**TASK STATEMENT:** Which lines run from the line with "IPR002885 Pentatricopeptide repeat [PS51375] (16-50)" through the line with "superfamily [G3DSA:1.25.40.10] (77-180)" in the entries below? Print them exactly, both ends included, and nothing more.
━━ DATA PROVIDED
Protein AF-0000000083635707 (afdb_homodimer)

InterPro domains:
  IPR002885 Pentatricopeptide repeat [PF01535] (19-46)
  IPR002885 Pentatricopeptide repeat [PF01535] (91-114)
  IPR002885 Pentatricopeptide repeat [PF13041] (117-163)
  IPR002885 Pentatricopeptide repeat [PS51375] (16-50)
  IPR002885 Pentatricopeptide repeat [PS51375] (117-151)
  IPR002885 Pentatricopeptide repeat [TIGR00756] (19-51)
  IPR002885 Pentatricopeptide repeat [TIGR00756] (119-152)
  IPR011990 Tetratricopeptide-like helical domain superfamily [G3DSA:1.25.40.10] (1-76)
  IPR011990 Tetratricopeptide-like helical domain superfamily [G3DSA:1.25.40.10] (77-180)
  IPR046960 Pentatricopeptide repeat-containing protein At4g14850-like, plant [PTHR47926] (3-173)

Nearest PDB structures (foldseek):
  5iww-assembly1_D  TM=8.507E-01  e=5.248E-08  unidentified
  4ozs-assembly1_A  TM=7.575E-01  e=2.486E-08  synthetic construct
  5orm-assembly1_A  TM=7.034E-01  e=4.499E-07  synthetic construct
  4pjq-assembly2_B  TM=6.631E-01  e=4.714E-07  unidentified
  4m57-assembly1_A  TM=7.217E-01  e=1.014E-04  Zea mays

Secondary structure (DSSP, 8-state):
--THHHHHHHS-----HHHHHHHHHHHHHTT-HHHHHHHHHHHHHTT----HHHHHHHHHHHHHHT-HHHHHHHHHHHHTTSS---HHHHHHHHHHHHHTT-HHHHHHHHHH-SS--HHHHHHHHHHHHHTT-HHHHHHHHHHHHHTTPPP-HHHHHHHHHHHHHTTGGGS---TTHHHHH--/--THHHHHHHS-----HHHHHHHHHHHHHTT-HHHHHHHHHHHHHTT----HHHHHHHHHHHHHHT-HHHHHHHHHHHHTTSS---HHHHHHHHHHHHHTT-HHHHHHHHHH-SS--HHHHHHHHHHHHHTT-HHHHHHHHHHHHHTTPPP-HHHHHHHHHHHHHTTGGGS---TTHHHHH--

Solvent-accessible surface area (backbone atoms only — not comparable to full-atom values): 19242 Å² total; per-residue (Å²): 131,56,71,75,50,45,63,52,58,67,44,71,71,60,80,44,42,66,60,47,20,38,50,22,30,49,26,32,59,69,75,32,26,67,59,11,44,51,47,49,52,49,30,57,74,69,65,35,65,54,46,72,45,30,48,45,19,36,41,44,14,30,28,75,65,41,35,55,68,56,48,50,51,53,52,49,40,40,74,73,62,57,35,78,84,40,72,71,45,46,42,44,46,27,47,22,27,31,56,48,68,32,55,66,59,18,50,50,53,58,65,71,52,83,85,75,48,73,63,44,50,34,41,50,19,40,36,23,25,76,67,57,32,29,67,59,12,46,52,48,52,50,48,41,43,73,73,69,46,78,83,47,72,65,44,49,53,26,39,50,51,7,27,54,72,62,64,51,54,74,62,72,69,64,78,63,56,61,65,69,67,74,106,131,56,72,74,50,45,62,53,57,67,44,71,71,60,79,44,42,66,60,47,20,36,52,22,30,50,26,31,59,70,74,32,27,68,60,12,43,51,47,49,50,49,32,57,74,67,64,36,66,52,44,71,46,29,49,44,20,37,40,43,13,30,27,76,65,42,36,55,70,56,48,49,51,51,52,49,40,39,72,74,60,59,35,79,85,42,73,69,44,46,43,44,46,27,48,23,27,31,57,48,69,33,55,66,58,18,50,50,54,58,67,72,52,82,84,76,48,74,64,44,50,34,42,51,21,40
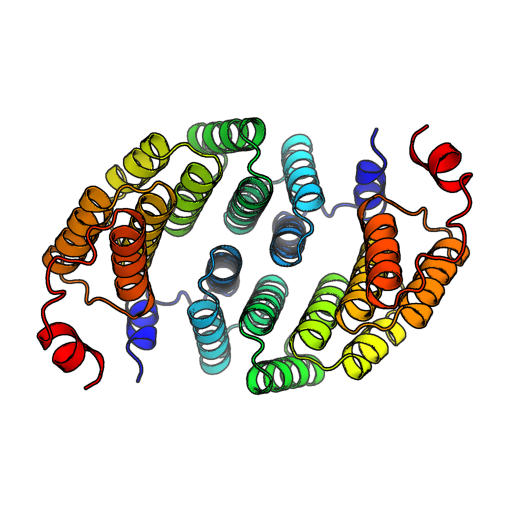,37,24,24,76,68,57,34,28,66,60,12,47,50,49,53,50,49,40,44,73,74,69,46,78,83,47,74,66,43,49,51,24,39,50,50,6,27,53,71,64,63,51,56,74,62,72,69,64,77,63,57,60,65,69,68,72,108

Sequence (366 aa):
VSEARRIFDEISVSRDPSTCAAMLACYAQNGYAKEAIEMYEKMRQAKVKITEVAMVGAISACAQLRDIRMSNSLTCDIEEGFCQRTHIVSNALIHMYSKCGNIDLARREFSIMRNRDLYTYSAMIAAFAEHGKSQDAIDIFLKMQQEGLKPNQVTFIGVLNACSASGLIEEGWPGNWKEHTVSVSEARRIFDEISVSRDPSTCAAMLACYAQNGYAKEAIEMYEKMRQAKVKITEVAMVGAISACAQLRDIRMSNSLTCDIEEGFCQRTHIVSNALIHMYSKCGNIDLARREFSIMRNRDLYTYSAMIAAFAEHGKSQDAIDIFLKMQQEGLKPNQVTFIGVLNACSASGLIEEGWPGNWKEHTVS

Structure (mmCIF, N/CA/C/O backbone):
data_AF-0000000083635707-model_v1
#
loop_
_entity.id
_entity.type
_entity.pdbx_description
1 polymer 'Pentatricopeptide repeat-containing protein'
#
loop_
_atom_site.group_PDB
_atom_site.id
_atom_site.type_symbol
_atom_site.label_atom_id
_atom_site.label_alt_id
_atom_site.label_comp_id
_atom_site.label_asym_id
_atom_site.label_entity_id
_atom_site.label_seq_id
_atom_site.pdbx_PDB_ins_code
_atom_site.Cartn_x
_atom_site.Cartn_y
_atom_site.Cartn_z
_atom_site.occupancy
_atom_site.B_iso_or_equiv
_atom_site.auth_seq_id
_atom_site.auth_comp_id
_atom_site.auth_asym_id
_atom_site.auth_atom_id
_atom_site.pdbx_PDB_model_num
ATOM 1 N N . VAL A 1 1 ? 10.852 -12.109 22.266 1 28.36 1 VAL A N 1
ATOM 2 C CA . VAL A 1 1 ? 11.281 -11.844 20.891 1 28.36 1 VAL A CA 1
ATOM 3 C C . VAL A 1 1 ? 10.273 -12.43 19.906 1 28.36 1 VAL A C 1
ATOM 5 O O . VAL A 1 1 ? 10.07 -13.648 19.875 1 28.36 1 VAL A O 1
ATOM 8 N N . SER A 1 2 ? 9.336 -11.758 19.578 1 31.64 2 SER A N 1
ATOM 9 C CA . SER A 1 2 ? 8.102 -12.242 18.984 1 31.64 2 SER A CA 1
ATOM 10 C C . SER A 1 2 ? 8.352 -12.859 17.609 1 31.64 2 SER A C 1
ATOM 12 O O . SER A 1 2 ? 9.328 -12.516 16.938 1 31.64 2 SER A O 1
ATOM 14 N N . GLU A 1 3 ? 7.754 -13.992 17.453 1 32.53 3 GLU A N 1
ATOM 15 C CA . GLU A 1 3 ? 7.781 -14.812 16.25 1 32.53 3 GLU A CA 1
ATOM 16 C C . GLU A 1 3 ? 7.848 -13.945 14.992 1 32.53 3 GLU A C 1
ATOM 18 O O . GLU A 1 3 ? 8.414 -14.352 13.984 1 32.53 3 GLU A O 1
ATOM 23 N N . ALA A 1 4 ? 7.246 -12.797 15 1 34.38 4 ALA A N 1
ATOM 24 C CA . ALA A 1 4 ? 7.414 -11.781 13.969 1 34.38 4 ALA A CA 1
ATOM 25 C C . ALA A 1 4 ? 8.891 -11.438 13.773 1 34.38 4 ALA A C 1
ATOM 27 O O . ALA A 1 4 ? 9.336 -11.188 12.648 1 34.38 4 ALA A O 1
ATOM 28 N N . ARG A 1 5 ? 9.633 -11.656 14.852 1 37 5 ARG A N 1
ATOM 29 C CA . ARG A 1 5 ? 11.07 -11.422 14.828 1 37 5 ARG A CA 1
ATOM 30 C C . ARG A 1 5 ? 11.781 -12.438 13.938 1 37 5 ARG A C 1
ATOM 32 O O . ARG A 1 5 ? 12.852 -12.156 13.398 1 37 5 ARG A O 1
ATOM 39 N N . ARG A 1 6 ? 11.148 -13.539 13.867 1 38.47 6 ARG A N 1
ATOM 40 C CA . ARG A 1 6 ? 11.859 -14.586 13.148 1 38.47 6 ARG A CA 1
ATOM 41 C C . ARG A 1 6 ? 11.773 -14.359 11.641 1 38.47 6 ARG A C 1
ATOM 43 O O . ARG A 1 6 ? 12.711 -14.68 10.906 1 38.47 6 ARG A O 1
ATOM 50 N N . ILE A 1 7 ? 10.617 -13.984 11.227 1 38.16 7 ILE A N 1
ATOM 51 C CA . ILE A 1 7 ? 10.523 -13.758 9.789 1 38.16 7 ILE A CA 1
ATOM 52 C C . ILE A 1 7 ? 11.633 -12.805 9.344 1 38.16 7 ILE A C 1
━━━━
**EXERCISE SOLUTION:**
  IPR002885 Pentatricopeptide repeat [PS51375] (16-50)
  IPR002885 Pentatricopeptide repeat [PS51375] (117-151)
  IPR002885 Pentatricopeptide repeat [TIGR00756] (19-51)
  IPR002885 Pentatricopeptide repeat [TIGR00756] (119-152)
  IPR011990 Tetratricopeptide-like helical domain superfamily [G3DSA:1.25.40.10] (1-76)
  IPR011990 Tetratricopeptide-like helical domain superfamily [G3DSA:1.25.40.10] (77-180)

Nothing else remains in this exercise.